Nothing but the lines from the one showing "ATOM 178 O O" through the final line of the data below belongs in the answer, duplicated exactly and without pictures.

[Stored data entries]
****************

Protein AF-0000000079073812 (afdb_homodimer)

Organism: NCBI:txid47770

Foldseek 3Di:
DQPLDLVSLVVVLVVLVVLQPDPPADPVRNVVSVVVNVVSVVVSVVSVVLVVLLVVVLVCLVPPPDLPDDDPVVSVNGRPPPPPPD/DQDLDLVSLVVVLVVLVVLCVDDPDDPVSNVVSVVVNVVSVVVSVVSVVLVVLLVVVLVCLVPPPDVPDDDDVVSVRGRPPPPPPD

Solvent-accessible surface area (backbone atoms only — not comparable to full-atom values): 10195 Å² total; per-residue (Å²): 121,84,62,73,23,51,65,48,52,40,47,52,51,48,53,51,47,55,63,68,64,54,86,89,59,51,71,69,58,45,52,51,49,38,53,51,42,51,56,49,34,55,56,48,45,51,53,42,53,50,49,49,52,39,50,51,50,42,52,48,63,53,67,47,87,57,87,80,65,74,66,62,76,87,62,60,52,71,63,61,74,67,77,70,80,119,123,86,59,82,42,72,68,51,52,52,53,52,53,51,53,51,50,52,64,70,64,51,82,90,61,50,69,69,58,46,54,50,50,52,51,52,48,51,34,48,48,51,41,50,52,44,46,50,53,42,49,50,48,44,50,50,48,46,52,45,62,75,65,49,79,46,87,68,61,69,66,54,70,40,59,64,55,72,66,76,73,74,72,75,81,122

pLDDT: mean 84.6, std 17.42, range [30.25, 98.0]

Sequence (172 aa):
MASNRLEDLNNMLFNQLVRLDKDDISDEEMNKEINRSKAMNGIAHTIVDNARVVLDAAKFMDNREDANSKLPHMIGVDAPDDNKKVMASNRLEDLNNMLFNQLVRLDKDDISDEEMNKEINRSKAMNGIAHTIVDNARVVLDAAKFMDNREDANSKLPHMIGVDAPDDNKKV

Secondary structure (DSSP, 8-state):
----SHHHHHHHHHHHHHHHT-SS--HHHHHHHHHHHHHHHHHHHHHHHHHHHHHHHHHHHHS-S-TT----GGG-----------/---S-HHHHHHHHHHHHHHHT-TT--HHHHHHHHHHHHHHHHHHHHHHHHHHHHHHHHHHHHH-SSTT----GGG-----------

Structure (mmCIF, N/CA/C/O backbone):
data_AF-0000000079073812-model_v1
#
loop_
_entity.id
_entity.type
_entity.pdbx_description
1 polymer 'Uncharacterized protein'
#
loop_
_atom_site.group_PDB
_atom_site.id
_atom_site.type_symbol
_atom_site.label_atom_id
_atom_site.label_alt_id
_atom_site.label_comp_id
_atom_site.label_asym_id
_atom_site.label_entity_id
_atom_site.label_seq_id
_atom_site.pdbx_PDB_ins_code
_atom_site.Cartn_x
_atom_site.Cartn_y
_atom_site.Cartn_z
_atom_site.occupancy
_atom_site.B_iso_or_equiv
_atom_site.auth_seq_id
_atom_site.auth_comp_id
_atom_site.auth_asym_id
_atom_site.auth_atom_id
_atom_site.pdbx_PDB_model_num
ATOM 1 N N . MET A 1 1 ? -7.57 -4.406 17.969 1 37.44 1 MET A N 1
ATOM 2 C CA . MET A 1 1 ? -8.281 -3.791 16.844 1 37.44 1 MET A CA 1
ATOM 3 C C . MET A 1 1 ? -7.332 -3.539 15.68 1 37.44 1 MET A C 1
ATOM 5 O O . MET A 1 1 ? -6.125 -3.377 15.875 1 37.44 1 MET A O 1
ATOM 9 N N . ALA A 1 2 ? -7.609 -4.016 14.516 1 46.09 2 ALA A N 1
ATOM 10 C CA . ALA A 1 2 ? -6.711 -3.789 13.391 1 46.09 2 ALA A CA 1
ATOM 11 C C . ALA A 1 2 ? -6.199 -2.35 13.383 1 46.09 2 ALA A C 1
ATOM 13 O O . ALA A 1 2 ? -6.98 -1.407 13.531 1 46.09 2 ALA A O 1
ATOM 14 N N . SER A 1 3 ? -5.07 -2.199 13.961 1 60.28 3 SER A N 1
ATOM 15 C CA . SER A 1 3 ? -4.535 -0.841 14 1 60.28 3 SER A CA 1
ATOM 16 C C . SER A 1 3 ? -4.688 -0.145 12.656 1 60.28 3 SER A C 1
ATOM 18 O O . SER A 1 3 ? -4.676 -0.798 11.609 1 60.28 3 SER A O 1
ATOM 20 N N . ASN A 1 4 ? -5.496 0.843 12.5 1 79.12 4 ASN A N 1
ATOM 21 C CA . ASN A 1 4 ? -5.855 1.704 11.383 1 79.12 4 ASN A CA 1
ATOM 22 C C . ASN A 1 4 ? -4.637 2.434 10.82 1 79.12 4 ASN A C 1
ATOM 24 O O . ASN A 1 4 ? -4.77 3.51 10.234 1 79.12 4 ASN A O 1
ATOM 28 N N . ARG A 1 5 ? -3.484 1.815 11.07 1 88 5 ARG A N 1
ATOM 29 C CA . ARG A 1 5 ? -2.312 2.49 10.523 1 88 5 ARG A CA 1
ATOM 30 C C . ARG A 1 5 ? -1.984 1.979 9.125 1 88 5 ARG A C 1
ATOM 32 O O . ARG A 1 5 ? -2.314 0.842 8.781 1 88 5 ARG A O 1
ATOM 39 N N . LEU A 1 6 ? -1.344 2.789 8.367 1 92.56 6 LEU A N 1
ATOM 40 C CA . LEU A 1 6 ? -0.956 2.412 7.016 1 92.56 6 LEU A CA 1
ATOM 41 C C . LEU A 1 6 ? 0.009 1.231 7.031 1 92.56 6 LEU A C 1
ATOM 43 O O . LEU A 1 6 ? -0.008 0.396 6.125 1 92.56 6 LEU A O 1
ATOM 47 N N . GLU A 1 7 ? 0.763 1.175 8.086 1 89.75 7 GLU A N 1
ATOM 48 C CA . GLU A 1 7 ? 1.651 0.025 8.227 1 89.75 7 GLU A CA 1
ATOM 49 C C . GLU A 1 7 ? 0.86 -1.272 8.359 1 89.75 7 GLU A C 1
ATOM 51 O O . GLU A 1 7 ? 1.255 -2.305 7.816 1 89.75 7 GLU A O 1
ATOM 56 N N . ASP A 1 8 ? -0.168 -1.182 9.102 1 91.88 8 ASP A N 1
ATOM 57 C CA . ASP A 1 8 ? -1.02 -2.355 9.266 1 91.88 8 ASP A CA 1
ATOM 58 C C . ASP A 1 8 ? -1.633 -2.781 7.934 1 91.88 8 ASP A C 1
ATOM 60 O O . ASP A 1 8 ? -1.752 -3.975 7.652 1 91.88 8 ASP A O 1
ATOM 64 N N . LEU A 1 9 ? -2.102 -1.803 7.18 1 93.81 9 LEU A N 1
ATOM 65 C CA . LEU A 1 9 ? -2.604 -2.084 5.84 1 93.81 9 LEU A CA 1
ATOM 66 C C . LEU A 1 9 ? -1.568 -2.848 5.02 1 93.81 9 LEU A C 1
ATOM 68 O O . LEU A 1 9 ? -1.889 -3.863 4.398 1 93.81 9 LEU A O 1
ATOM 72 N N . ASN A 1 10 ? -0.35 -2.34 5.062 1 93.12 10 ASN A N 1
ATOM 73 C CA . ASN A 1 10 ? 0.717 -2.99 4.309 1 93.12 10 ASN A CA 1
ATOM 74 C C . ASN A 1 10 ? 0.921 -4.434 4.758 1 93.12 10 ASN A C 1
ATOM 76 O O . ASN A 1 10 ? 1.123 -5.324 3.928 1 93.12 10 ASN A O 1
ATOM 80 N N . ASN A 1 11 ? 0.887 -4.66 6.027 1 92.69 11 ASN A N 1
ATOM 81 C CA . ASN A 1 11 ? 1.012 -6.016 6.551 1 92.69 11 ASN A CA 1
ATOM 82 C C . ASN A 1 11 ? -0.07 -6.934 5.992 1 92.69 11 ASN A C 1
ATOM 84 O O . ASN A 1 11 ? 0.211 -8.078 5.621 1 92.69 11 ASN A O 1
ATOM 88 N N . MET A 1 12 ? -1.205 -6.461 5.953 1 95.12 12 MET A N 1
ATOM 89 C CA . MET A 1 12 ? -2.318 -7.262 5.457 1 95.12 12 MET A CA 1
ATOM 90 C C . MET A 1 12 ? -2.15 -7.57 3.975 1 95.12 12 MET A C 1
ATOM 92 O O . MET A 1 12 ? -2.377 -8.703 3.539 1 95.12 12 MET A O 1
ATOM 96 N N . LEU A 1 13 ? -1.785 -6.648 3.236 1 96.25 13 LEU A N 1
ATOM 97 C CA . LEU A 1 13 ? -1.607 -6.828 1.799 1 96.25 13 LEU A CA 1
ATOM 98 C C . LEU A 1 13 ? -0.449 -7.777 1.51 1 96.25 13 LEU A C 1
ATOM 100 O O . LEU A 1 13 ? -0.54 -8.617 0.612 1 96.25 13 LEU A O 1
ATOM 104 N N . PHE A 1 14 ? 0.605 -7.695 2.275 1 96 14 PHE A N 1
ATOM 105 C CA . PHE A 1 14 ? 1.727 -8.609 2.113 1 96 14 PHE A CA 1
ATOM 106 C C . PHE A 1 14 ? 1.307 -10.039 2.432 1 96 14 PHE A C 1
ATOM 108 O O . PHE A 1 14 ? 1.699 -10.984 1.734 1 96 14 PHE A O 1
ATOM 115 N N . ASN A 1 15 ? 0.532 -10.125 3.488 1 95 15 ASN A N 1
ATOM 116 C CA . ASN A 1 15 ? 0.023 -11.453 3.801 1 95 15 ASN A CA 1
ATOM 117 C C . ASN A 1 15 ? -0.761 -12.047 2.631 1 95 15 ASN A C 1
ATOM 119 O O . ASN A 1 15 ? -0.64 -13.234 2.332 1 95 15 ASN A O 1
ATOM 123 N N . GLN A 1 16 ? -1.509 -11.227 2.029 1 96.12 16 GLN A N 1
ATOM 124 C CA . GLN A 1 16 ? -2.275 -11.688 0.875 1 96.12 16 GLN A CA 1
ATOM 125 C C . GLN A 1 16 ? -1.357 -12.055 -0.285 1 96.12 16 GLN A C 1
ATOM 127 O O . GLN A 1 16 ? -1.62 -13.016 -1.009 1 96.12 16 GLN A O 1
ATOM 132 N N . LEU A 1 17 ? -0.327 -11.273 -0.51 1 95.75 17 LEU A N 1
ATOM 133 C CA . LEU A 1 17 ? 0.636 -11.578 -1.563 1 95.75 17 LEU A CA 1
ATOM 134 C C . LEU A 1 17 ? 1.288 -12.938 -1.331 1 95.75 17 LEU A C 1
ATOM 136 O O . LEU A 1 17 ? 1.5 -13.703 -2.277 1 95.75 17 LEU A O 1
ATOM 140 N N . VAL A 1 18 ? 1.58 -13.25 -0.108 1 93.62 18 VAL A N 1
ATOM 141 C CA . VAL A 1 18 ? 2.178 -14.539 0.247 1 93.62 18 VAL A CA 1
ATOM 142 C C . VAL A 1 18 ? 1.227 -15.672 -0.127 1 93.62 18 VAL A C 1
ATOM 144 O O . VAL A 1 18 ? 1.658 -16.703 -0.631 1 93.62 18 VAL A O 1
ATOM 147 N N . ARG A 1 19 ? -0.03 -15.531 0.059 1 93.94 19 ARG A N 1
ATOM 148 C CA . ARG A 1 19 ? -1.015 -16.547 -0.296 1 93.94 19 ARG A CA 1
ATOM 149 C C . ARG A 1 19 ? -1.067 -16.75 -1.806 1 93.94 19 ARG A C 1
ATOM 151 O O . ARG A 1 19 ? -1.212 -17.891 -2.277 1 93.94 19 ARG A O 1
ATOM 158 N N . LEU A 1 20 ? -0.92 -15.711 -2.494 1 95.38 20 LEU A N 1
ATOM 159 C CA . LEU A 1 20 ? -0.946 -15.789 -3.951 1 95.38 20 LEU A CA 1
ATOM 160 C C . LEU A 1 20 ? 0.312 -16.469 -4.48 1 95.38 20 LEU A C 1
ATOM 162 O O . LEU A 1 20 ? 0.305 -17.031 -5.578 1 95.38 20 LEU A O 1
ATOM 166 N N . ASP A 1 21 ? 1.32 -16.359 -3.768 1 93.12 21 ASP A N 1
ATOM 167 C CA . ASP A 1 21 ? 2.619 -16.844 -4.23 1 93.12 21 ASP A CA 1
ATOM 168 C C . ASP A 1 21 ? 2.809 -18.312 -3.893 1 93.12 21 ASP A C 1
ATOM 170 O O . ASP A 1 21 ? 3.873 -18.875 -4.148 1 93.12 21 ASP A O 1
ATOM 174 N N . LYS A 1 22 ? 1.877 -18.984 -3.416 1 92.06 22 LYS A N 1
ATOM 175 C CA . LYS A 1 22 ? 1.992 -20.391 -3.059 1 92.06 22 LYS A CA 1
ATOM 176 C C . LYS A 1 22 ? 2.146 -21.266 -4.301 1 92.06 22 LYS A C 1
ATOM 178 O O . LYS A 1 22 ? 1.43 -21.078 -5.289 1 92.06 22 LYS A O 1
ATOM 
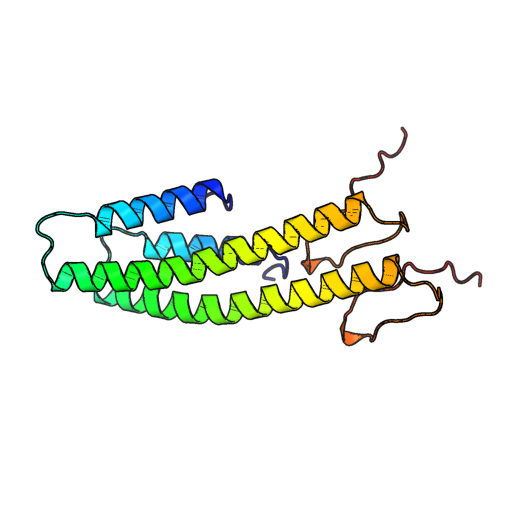183 N N . ASP A 1 23 ? 3.066 -22.312 -4.465 1 86.81 23 ASP A N 1
ATOM 184 C CA . ASP A 1 23 ? 3.33 -23.141 -5.633 1 86.81 23 ASP A CA 1
ATOM 185 C C . ASP A 1 23 ? 2.338 -24.297 -5.711 1 86.81 23 ASP A C 1
ATOM 187 O O . ASP A 1 23 ? 1.916 -24.688 -6.801 1 86.81 23 ASP A O 1
ATOM 191 N N . ASP A 1 24 ? 1.92 -24.922 -4.527 1 85.56 24 ASP A N 1
ATOM 192 C CA . ASP A 1 24 ? 1.106 -26.141 -4.516 1 85.56 24 ASP A CA 1
ATOM 193 C C . ASP A 1 24 ? -0.341 -25.828 -4.145 1 85.56 24 ASP A C 1
ATOM 195 O O . ASP A 1 24 ? -0.981 -26.578 -3.416 1 85.56 24 ASP A O 1
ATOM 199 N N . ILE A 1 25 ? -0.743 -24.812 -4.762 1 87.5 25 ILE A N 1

****************

SOLUTION TO THE PROBLEM:
ATOM 178 O O . LYS A 1 22 ? 1.43 -21.078 -5.289 1 92.06 22 LYS A O 1
ATOM 
183 N N . ASP A 1 23 ? 3.066 -22.312 -4.465 1 86.81 23 ASP A N 1
ATOM 184 C CA . ASP A 1 23 ? 3.33 -23.141 -5.633 1 86.81 23 ASP A CA 1
ATOM 185 C C . ASP A 1 23 ? 2.338 -24.297 -5.711 1 86.81 23 ASP A C 1
ATOM 187 O O . ASP A 1 23 ? 1.916 -24.688 -6.801 1 86.81 23 ASP A O 1
ATOM 191 N N . ASP A 1 24 ? 1.92 -24.922 -4.527 1 85.56 24 ASP A N 1
ATOM 192 C CA . ASP A 1 24 ? 1.106 -26.141 -4.516 1 85.56 24 ASP A CA 1
ATOM 193 C C . ASP A 1 24 ? -0.341 -25.828 -4.145 1 85.56 24 ASP A C 1
ATOM 195 O O . ASP A 1 24 ? -0.981 -26.578 -3.416 1 85.56 24 ASP A O 1
ATOM 199 N N . ILE A 1 25 ? -0.743 -24.812 -4.762 1 87.5 25 ILE A N 1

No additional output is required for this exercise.